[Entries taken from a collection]
_ _ _ _

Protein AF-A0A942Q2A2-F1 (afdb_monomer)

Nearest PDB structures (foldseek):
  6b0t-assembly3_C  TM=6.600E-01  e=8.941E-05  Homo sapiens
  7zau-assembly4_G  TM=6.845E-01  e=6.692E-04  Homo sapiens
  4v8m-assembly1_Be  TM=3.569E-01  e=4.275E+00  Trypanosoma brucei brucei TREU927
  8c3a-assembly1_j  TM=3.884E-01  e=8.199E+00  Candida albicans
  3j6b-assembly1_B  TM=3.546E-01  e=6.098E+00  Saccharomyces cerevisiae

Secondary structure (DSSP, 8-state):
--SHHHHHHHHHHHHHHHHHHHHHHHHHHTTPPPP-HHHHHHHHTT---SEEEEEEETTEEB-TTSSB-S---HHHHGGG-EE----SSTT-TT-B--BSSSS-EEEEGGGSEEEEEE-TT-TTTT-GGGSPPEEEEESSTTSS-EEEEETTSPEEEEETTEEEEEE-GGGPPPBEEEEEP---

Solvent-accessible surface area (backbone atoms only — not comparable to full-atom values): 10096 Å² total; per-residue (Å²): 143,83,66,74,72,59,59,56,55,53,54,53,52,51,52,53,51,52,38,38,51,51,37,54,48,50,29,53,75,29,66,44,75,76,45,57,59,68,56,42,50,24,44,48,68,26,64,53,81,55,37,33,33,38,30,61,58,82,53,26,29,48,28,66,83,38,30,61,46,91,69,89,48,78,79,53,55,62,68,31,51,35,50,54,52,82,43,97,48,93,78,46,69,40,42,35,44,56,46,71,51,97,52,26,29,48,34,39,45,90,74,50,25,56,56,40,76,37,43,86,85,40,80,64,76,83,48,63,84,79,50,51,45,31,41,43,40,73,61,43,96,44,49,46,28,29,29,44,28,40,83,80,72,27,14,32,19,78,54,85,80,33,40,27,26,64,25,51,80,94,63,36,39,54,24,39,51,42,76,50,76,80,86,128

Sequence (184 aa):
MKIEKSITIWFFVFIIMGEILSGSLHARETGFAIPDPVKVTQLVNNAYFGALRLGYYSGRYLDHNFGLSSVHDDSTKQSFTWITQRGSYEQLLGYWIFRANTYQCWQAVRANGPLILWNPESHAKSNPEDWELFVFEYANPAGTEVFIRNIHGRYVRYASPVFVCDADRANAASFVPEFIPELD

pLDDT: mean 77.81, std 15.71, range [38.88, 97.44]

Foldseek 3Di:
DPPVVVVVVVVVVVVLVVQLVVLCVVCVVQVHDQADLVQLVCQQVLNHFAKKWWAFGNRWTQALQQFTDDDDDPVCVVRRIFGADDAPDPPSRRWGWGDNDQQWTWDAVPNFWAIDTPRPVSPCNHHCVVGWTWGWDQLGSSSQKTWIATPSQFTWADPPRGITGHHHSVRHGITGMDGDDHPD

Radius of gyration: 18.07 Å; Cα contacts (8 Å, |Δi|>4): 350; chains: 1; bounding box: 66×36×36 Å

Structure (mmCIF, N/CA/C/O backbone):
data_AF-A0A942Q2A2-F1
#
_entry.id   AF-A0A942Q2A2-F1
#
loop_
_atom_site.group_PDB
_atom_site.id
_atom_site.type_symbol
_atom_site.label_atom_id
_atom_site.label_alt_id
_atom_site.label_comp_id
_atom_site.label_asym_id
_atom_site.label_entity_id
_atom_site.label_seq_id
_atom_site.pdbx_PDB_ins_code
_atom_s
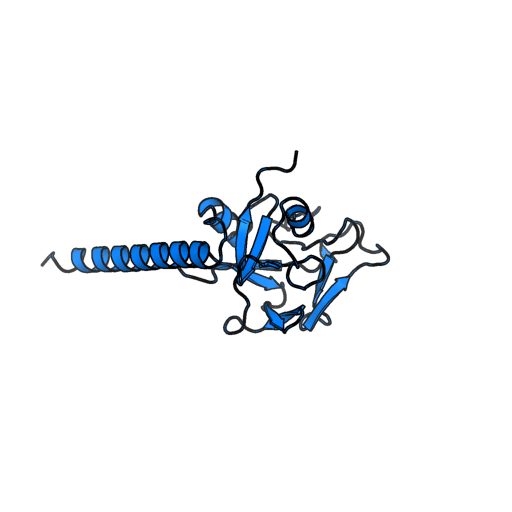ite.Cartn_x
_atom_site.Cartn_y
_atom_site.Cartn_z
_atom_site.occupancy
_atom_site.B_iso_or_equiv
_atom_site.auth_seq_id
_atom_site.auth_comp_id
_atom_site.auth_asym_id
_atom_site.auth_atom_id
_atom_site.pdbx_PDB_model_num
ATOM 1 N N . MET A 1 1 ? -48.189 14.166 13.290 1.00 45.41 1 MET A N 1
ATOM 2 C CA . MET A 1 1 ? -47.324 13.203 12.572 1.00 45.41 1 MET A CA 1
ATOM 3 C C . MET A 1 1 ? -45.891 13.748 12.544 1.00 45.41 1 MET A C 1
ATOM 5 O O . MET A 1 1 ? -45.580 14.567 11.694 1.00 45.41 1 MET A O 1
ATOM 9 N N . LYS A 1 2 ? -45.056 13.443 13.552 1.00 50.47 2 LYS A N 1
ATOM 10 C CA . LYS A 1 2 ? -43.683 13.999 13.692 1.00 50.47 2 LYS A CA 1
ATOM 11 C C . LYS A 1 2 ? -42.693 13.046 14.399 1.00 50.47 2 LYS A C 1
ATOM 13 O O . LYS A 1 2 ? -41.657 13.494 14.868 1.00 50.47 2 LYS A O 1
ATOM 18 N N . ILE A 1 3 ? -43.004 11.750 14.494 1.00 52.25 3 ILE A N 1
ATOM 19 C CA . ILE A 1 3 ? -42.206 10.783 15.281 1.00 52.25 3 ILE A CA 1
ATOM 20 C C . ILE A 1 3 ? -41.286 9.923 14.392 1.00 52.25 3 ILE A C 1
ATOM 22 O O . ILE A 1 3 ? -40.250 9.455 14.852 1.00 52.25 3 ILE A O 1
ATOM 26 N N . GLU A 1 4 ? -41.571 9.794 13.094 1.00 47.56 4 GLU A N 1
ATOM 27 C CA . GLU A 1 4 ? -40.835 8.864 12.221 1.00 47.56 4 GLU A CA 1
ATOM 28 C C . GLU A 1 4 ? -39.399 9.298 11.887 1.00 47.56 4 GLU A C 1
ATOM 30 O O . GLU A 1 4 ? -38.542 8.447 11.681 1.00 47.56 4 GLU A O 1
ATOM 35 N N . LYS A 1 5 ? -39.079 10.600 11.908 1.00 46.47 5 LYS A N 1
ATOM 36 C CA . LYS A 1 5 ? -37.721 11.075 11.572 1.00 46.47 5 LYS A CA 1
ATOM 37 C C . LYS A 1 5 ? -36.686 10.863 12.684 1.00 46.47 5 LYS A C 1
ATOM 39 O O . LYS A 1 5 ? -35.502 10.771 12.379 1.00 46.47 5 LYS A O 1
ATOM 44 N N . SER A 1 6 ? -37.103 10.769 13.950 1.00 42.72 6 SER A N 1
ATOM 45 C CA . SER A 1 6 ? -36.154 10.601 15.062 1.00 42.72 6 SER A CA 1
ATOM 46 C C . SER A 1 6 ? -35.625 9.172 15.168 1.00 42.72 6 SER A C 1
ATOM 48 O O . SER A 1 6 ? -34.451 8.994 15.464 1.00 42.72 6 SER A O 1
ATOM 50 N N . ILE A 1 7 ? -36.443 8.152 14.892 1.00 52.56 7 ILE A N 1
ATOM 51 C CA . ILE A 1 7 ? -36.043 6.741 15.063 1.00 52.56 7 ILE A CA 1
ATOM 52 C C . ILE A 1 7 ? -34.955 6.347 14.056 1.00 52.56 7 ILE A C 1
ATOM 54 O O . ILE A 1 7 ? -34.002 5.659 14.416 1.00 52.56 7 ILE A O 1
ATOM 58 N N . THR A 1 8 ? -35.045 6.843 12.819 1.00 51.78 8 THR A N 1
ATOM 59 C CA . THR A 1 8 ? -34.047 6.572 11.778 1.00 51.78 8 THR A CA 1
ATOM 60 C C . THR A 1 8 ? -32.675 7.136 12.153 1.00 51.78 8 THR A C 1
ATOM 62 O O . THR A 1 8 ? -31.680 6.434 12.023 1.00 51.78 8 THR A O 1
ATOM 65 N N . ILE A 1 9 ? -32.607 8.358 12.696 1.00 52.97 9 ILE A N 1
ATOM 66 C CA . ILE A 1 9 ? -31.333 8.989 13.083 1.00 52.97 9 ILE A CA 1
ATOM 67 C C . ILE A 1 9 ? -30.641 8.195 14.199 1.00 52.97 9 ILE A C 1
ATOM 69 O O . ILE A 1 9 ? -29.441 7.947 14.111 1.00 52.97 9 ILE A O 1
ATOM 73 N N . TRP A 1 10 ? -31.385 7.731 15.208 1.00 43.88 10 TRP A N 1
ATOM 74 C CA . TRP A 1 10 ? -30.805 6.915 16.279 1.00 43.88 10 TRP A CA 1
ATOM 75 C C . TRP A 1 10 ? -30.280 5.570 15.764 1.00 43.88 10 TRP A C 1
ATOM 77 O O . TRP A 1 10 ? -29.175 5.180 16.130 1.00 43.88 10 TRP A O 1
ATOM 87 N N . PHE A 1 11 ? -31.001 4.897 14.861 1.00 51.38 11 PHE A N 1
ATOM 88 C CA . PHE A 1 11 ? -30.539 3.637 14.263 1.00 51.38 11 PHE A CA 1
ATOM 89 C C . PHE A 1 11 ? -29.220 3.789 13.491 1.00 51.38 11 
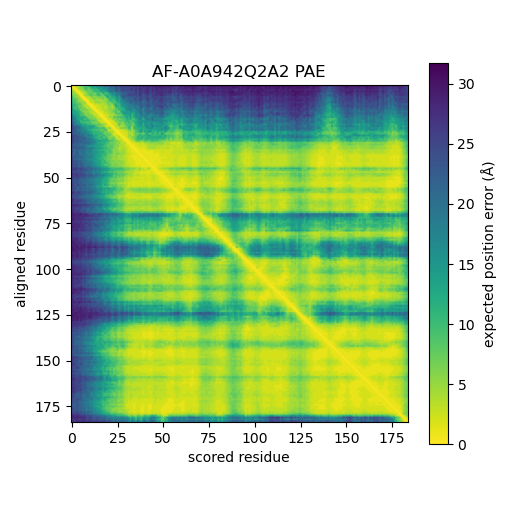PHE A C 1
ATOM 91 O O . PHE A 1 11 ? -28.323 2.964 13.656 1.00 51.38 11 PHE A O 1
ATOM 98 N N . PHE A 1 12 ? -29.061 4.861 12.707 1.00 49.09 12 PHE A N 1
ATOM 99 C CA . PHE A 1 12 ? -27.805 5.130 11.995 1.00 49.09 12 PHE A CA 1
ATOM 100 C C . PHE A 1 12 ? -26.638 5.407 12.952 1.00 49.09 12 PHE A C 1
ATOM 102 O O . PHE A 1 12 ? -25.536 4.917 12.721 1.00 49.09 12 PHE A O 1
ATOM 109 N N . VAL A 1 13 ? -26.870 6.123 14.057 1.00 53.75 13 VAL A N 1
ATOM 110 C CA . VAL A 1 13 ? -25.823 6.389 15.060 1.00 53.75 13 VAL A CA 1
ATOM 111 C C . VAL A 1 13 ? -25.358 5.101 15.749 1.00 53.75 13 VAL A C 1
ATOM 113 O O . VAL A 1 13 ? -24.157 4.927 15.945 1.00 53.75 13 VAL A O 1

_ _ _ _

● **Work instruction**
From the entries above, print the lines beginning at the one with "ATOM 99 C CA" and stopping after the one with "ATOM 110 C CA", exactly as written and with nothing else.

● **Response box**
ATOM 99 C CA . PHE A 1 12 ? -27.805 5.130 11.995 1.00 49.09 12 PHE A CA 1
ATOM 100 C C . PHE A 1 12 ? -26.638 5.407 12.952 1.00 49.09 12 PHE A C 1
ATOM 102 O O . PHE A 1 12 ? -25.536 4.917 12.721 1.00 49.09 12 PHE A O 1
ATOM 109 N N . VAL A 1 13 ? -26.870 6.123 14.057 1.00 53.75 13 VAL A N 1
ATOM 110 C CA . VAL A 1 13 ? -25.823 6.389 15.060 1.00 53.75 13 VAL A CA 1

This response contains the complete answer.